WHAT THE EXERCISE ASKS: From the entries below, please output exactly the lines starting at the one containing "ATOM 59 C CA" and ending at the one containing "ATOM 64 N N", both included.
*** GIVEN INFORMATION ***
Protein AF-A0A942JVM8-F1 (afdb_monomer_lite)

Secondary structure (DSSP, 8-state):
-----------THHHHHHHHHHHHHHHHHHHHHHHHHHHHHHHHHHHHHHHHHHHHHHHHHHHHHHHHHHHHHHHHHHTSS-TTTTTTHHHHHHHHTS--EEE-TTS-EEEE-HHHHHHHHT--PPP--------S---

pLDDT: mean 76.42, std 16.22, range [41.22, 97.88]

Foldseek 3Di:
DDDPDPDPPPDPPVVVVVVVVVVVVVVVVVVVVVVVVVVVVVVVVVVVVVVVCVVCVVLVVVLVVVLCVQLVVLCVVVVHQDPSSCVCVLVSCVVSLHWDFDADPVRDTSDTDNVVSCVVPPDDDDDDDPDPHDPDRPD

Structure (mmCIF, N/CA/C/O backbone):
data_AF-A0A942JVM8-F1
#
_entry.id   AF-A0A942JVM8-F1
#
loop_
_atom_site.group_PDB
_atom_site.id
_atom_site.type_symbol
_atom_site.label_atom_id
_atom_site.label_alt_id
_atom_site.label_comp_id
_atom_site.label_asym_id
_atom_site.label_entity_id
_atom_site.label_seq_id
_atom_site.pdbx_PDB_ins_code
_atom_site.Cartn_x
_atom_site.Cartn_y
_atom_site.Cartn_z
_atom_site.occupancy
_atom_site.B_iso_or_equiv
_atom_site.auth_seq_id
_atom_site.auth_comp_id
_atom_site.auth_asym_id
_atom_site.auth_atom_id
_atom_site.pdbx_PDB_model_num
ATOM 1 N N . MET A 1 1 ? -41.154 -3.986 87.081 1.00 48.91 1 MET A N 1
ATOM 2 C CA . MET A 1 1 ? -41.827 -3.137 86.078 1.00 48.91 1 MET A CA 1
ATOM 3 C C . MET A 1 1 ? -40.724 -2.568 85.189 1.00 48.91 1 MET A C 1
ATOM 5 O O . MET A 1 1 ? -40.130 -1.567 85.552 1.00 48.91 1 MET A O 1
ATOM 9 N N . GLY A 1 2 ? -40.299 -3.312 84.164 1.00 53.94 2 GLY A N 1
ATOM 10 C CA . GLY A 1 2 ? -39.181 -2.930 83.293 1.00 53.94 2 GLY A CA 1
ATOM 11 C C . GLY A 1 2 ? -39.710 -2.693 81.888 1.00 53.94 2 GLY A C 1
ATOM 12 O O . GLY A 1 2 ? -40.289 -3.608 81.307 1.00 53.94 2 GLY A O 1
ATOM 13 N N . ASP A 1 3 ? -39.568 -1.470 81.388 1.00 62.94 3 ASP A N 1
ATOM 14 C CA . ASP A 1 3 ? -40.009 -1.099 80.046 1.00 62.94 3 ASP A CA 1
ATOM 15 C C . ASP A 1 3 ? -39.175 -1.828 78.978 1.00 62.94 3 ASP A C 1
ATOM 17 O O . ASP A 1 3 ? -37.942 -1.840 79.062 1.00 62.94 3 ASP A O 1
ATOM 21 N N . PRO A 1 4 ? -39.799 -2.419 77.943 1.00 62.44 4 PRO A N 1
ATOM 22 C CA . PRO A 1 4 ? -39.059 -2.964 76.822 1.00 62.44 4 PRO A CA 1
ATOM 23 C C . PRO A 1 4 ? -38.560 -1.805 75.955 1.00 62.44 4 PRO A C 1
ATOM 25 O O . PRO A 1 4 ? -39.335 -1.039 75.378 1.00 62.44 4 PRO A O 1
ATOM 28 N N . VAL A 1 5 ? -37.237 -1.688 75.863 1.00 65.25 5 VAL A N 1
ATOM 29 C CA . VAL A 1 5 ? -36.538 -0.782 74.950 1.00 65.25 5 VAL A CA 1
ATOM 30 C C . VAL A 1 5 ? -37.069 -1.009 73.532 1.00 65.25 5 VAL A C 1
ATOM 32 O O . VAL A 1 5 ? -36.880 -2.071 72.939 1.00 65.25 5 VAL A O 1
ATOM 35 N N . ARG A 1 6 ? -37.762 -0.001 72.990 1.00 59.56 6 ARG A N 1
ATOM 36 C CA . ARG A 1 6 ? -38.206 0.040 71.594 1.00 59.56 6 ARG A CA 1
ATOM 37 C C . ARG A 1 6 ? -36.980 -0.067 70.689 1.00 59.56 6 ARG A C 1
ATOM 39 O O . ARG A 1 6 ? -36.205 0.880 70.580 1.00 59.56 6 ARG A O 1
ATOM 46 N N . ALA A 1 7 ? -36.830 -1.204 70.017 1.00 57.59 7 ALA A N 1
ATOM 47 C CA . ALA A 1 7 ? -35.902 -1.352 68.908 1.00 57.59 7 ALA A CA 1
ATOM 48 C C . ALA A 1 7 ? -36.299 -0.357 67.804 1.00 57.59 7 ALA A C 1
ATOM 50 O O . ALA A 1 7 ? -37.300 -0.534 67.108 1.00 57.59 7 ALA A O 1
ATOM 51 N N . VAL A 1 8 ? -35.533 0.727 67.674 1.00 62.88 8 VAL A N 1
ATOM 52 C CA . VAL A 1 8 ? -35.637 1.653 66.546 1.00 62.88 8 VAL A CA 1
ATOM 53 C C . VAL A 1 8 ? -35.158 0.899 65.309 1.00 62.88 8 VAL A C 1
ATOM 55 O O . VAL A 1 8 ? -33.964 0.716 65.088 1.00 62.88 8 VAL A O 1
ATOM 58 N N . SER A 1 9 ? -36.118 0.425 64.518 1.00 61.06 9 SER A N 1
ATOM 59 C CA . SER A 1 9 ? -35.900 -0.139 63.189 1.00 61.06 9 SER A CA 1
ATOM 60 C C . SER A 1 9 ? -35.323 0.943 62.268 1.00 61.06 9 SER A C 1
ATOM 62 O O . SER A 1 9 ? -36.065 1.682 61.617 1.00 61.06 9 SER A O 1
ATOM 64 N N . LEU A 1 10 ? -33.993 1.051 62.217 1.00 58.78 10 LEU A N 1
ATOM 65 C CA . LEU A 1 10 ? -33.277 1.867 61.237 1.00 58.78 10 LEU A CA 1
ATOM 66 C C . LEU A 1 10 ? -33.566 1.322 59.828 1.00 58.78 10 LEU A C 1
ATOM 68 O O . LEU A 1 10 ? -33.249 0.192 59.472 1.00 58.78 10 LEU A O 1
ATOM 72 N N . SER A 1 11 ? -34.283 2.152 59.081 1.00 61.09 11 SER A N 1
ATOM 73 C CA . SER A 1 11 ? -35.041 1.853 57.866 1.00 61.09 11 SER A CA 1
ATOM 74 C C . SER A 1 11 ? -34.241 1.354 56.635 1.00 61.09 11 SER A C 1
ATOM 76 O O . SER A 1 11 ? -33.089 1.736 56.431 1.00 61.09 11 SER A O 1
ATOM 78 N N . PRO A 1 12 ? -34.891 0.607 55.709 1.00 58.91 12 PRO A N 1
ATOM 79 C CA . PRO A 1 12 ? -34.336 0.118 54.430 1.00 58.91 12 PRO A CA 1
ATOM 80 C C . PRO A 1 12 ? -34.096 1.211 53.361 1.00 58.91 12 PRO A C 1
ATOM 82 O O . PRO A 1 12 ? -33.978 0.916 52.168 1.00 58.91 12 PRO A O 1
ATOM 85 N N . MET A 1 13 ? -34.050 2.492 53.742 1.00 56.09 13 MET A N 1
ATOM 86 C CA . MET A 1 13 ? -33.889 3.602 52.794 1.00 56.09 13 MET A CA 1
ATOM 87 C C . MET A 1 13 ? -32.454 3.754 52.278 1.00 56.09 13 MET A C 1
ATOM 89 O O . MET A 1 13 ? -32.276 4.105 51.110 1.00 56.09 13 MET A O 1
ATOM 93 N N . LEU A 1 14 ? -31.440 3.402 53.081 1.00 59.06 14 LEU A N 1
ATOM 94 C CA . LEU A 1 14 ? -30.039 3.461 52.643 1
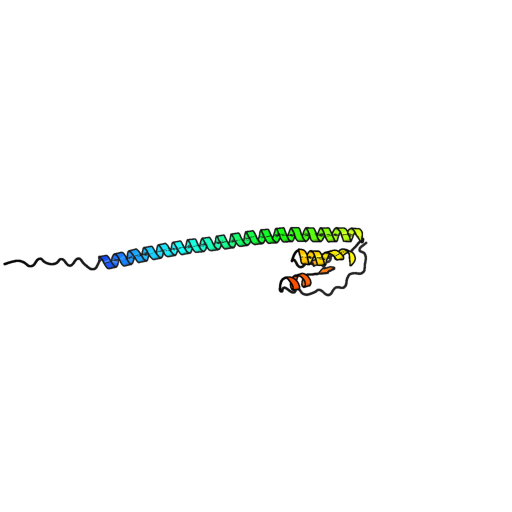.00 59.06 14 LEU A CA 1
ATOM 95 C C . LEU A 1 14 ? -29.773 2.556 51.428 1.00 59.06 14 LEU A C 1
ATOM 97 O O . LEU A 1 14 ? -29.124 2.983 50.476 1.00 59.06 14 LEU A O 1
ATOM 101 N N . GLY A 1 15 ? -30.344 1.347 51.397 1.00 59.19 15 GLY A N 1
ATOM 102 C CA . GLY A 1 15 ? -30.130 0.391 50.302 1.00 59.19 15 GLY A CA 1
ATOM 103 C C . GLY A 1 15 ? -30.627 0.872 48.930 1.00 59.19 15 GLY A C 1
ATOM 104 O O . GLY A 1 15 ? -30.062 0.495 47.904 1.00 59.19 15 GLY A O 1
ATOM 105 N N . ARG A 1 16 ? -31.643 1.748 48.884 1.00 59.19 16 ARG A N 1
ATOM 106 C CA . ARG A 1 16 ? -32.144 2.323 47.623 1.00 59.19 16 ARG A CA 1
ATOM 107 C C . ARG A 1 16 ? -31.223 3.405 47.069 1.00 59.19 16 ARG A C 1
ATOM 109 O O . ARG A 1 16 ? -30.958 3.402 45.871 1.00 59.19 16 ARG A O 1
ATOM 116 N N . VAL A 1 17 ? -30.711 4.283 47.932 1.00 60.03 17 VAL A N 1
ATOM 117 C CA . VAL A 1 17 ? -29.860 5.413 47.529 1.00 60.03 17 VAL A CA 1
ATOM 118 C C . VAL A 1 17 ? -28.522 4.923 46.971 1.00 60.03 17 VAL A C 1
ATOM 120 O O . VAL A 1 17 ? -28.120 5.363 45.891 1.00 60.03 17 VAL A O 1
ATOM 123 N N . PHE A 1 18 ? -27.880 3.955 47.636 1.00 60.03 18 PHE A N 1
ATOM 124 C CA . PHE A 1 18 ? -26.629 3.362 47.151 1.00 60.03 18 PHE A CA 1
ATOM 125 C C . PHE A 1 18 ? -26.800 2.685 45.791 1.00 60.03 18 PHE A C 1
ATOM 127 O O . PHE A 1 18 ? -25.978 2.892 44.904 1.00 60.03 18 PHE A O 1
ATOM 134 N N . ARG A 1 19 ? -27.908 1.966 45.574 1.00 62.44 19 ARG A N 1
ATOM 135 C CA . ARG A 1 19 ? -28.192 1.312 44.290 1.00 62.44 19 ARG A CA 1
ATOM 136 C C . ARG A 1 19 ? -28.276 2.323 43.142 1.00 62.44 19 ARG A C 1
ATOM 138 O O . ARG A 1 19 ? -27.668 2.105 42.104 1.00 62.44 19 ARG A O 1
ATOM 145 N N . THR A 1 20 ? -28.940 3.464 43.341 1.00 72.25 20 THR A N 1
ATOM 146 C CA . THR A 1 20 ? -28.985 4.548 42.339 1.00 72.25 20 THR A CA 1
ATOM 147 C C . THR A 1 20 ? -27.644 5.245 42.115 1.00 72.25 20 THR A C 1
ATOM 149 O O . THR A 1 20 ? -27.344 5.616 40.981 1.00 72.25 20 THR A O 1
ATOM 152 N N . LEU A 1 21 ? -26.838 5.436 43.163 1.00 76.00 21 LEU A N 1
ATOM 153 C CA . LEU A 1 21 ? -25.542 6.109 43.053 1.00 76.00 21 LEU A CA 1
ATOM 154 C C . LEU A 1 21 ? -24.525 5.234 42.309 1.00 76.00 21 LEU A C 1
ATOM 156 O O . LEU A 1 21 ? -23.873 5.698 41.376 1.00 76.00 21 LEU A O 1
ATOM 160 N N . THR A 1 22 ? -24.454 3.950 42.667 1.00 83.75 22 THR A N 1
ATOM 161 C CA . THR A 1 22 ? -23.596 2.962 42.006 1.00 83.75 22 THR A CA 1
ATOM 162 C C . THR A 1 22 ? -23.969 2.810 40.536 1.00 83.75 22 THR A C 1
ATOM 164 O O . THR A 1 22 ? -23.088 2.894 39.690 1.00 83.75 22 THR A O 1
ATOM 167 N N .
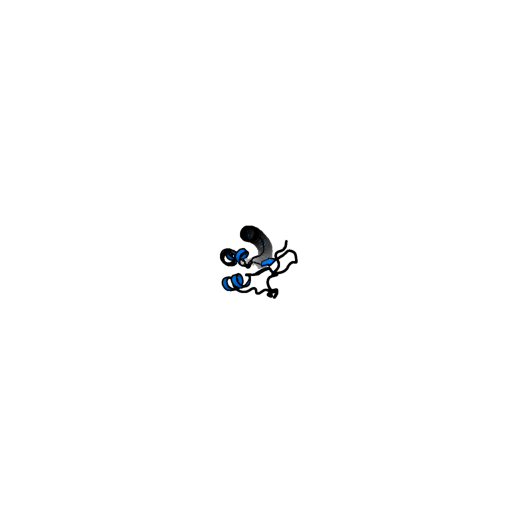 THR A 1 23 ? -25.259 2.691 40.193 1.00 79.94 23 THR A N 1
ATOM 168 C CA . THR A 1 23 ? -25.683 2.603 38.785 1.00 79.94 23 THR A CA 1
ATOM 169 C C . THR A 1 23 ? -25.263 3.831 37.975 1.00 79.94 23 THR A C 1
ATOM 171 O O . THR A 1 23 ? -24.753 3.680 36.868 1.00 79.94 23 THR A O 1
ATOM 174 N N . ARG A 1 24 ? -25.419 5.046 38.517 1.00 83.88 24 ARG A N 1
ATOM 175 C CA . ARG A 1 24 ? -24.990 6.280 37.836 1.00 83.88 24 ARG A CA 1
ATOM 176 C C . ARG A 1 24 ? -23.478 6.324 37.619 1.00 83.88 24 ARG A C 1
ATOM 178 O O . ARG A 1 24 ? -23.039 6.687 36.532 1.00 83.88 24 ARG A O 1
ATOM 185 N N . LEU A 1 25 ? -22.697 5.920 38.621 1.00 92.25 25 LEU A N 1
*** End of GIVEN INFORMATION ***
*** GIVEN INFORMATION ***
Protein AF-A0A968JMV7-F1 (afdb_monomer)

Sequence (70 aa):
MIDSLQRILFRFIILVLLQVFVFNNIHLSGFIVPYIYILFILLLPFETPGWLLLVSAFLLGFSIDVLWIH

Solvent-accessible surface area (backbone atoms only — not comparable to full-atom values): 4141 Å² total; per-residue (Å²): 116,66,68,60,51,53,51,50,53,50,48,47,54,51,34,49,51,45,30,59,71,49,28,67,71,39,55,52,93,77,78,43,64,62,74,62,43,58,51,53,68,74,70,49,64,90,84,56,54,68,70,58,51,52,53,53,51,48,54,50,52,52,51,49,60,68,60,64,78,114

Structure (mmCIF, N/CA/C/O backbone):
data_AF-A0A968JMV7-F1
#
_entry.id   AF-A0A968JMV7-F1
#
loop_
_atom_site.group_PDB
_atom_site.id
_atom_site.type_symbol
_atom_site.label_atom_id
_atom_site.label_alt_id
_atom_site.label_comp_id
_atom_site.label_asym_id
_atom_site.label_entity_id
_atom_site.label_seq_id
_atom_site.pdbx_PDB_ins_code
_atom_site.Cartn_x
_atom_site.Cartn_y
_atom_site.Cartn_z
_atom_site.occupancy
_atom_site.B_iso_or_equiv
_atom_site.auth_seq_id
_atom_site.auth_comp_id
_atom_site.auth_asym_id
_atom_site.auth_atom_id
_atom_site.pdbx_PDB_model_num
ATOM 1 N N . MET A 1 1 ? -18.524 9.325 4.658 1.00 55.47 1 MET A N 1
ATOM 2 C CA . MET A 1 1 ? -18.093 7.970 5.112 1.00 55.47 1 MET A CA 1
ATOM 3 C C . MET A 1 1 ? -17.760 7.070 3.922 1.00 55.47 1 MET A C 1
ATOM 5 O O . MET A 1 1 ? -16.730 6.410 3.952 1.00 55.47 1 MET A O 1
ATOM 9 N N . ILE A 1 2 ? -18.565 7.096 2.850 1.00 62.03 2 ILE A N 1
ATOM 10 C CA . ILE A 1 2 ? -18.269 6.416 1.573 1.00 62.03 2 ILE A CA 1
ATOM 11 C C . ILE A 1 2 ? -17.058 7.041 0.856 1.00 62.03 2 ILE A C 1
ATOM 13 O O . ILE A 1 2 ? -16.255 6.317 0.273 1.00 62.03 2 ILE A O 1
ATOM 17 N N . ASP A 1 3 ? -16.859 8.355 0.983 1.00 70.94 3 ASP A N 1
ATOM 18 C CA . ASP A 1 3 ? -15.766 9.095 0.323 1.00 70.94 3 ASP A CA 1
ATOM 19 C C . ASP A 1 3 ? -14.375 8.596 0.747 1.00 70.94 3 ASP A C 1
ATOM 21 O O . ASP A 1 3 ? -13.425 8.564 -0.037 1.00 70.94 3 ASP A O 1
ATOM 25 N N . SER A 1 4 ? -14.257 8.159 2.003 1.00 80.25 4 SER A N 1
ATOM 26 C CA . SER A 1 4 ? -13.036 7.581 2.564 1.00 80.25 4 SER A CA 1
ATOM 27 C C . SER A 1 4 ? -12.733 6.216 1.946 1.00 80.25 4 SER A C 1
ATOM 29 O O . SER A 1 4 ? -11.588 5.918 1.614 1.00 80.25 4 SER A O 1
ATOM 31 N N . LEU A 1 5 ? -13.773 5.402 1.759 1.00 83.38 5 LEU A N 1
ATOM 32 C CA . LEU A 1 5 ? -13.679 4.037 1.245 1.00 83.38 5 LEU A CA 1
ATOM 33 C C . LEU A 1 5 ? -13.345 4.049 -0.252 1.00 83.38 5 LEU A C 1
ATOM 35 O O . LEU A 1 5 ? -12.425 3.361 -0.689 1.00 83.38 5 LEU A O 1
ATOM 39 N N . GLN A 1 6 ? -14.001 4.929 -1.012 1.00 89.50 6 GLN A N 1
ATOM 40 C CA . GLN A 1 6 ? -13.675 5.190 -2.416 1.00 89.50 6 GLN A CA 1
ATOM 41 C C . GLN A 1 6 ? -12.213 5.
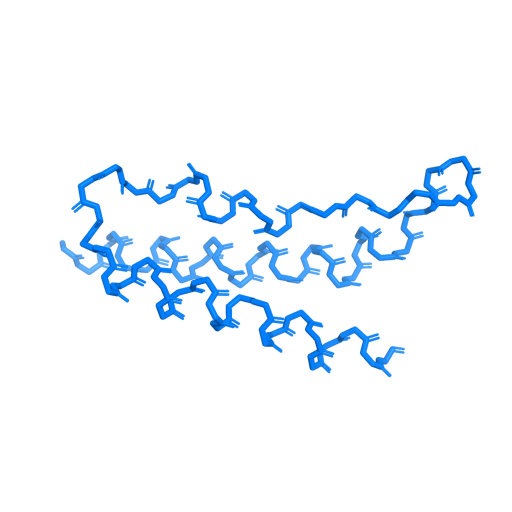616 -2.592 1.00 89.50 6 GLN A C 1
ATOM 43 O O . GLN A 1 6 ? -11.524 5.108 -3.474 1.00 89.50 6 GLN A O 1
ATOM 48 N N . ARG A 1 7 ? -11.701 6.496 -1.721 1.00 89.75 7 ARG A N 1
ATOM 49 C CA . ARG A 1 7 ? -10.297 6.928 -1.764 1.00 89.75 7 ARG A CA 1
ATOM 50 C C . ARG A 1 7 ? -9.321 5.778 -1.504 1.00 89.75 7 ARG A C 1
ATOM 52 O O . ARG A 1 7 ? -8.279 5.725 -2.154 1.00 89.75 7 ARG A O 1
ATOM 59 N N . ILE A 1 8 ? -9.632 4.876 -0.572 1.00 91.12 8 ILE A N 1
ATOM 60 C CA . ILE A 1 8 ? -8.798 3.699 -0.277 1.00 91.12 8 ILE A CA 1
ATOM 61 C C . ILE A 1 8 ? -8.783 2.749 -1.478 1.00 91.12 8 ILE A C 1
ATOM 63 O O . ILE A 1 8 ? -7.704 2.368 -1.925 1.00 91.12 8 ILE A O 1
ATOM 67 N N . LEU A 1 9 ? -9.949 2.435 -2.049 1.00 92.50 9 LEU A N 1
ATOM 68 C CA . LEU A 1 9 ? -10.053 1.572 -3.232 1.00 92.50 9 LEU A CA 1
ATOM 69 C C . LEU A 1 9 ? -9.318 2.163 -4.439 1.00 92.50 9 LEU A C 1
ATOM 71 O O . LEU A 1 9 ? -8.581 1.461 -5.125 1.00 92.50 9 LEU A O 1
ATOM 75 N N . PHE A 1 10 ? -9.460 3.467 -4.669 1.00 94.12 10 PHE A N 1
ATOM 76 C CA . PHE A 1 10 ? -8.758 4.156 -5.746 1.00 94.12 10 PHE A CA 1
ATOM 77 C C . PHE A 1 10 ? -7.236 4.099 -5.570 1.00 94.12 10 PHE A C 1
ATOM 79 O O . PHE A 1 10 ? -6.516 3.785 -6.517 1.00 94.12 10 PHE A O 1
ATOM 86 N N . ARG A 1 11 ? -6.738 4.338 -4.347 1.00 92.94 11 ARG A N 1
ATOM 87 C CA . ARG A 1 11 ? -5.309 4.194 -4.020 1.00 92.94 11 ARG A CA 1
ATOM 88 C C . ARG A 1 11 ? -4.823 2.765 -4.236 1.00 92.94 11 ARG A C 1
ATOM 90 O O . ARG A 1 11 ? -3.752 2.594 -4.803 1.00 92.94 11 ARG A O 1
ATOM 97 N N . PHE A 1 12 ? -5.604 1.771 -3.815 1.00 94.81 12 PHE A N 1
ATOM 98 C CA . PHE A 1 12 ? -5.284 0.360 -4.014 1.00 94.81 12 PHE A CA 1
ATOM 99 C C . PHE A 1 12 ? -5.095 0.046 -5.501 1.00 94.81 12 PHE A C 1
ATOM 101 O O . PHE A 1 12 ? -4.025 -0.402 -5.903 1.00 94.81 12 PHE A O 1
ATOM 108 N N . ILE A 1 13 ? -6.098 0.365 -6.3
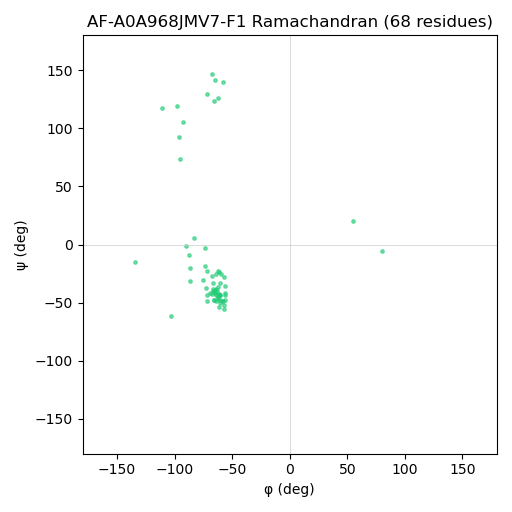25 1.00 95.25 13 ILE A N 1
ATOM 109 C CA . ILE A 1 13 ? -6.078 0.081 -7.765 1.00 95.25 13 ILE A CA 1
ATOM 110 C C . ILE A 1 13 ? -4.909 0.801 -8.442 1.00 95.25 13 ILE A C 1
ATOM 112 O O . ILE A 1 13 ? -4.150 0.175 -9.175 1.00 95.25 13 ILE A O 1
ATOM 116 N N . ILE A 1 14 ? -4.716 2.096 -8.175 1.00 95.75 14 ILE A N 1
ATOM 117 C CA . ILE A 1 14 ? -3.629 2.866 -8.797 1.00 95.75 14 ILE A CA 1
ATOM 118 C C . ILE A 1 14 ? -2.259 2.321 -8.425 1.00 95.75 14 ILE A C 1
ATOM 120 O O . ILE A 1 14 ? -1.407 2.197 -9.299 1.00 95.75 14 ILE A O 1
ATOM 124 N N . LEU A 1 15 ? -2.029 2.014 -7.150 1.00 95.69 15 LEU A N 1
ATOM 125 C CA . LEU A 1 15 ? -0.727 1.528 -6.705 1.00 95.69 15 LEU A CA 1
*** End of GIVEN INFORMATION ***
ANSWER AREA:
ATOM 59 C CA . SER A 1 9 ? -35.900 -0.139 63.189 1.00 61.06 9 SER A CA 1
ATOM 60 C C . SER A 1 9 ? -35.323 0.943 62.268 1.00 61.06 9 SER A C 1
ATOM 62 O O . SER A 1 9 ? -36.065 1.682 61.617 1.00 61.06 9 SER A O 1
ATOM 64 N N . LEU A 1 10 ? -33.993 1.051 62.217 1.00 58.78 10 LEU A N 1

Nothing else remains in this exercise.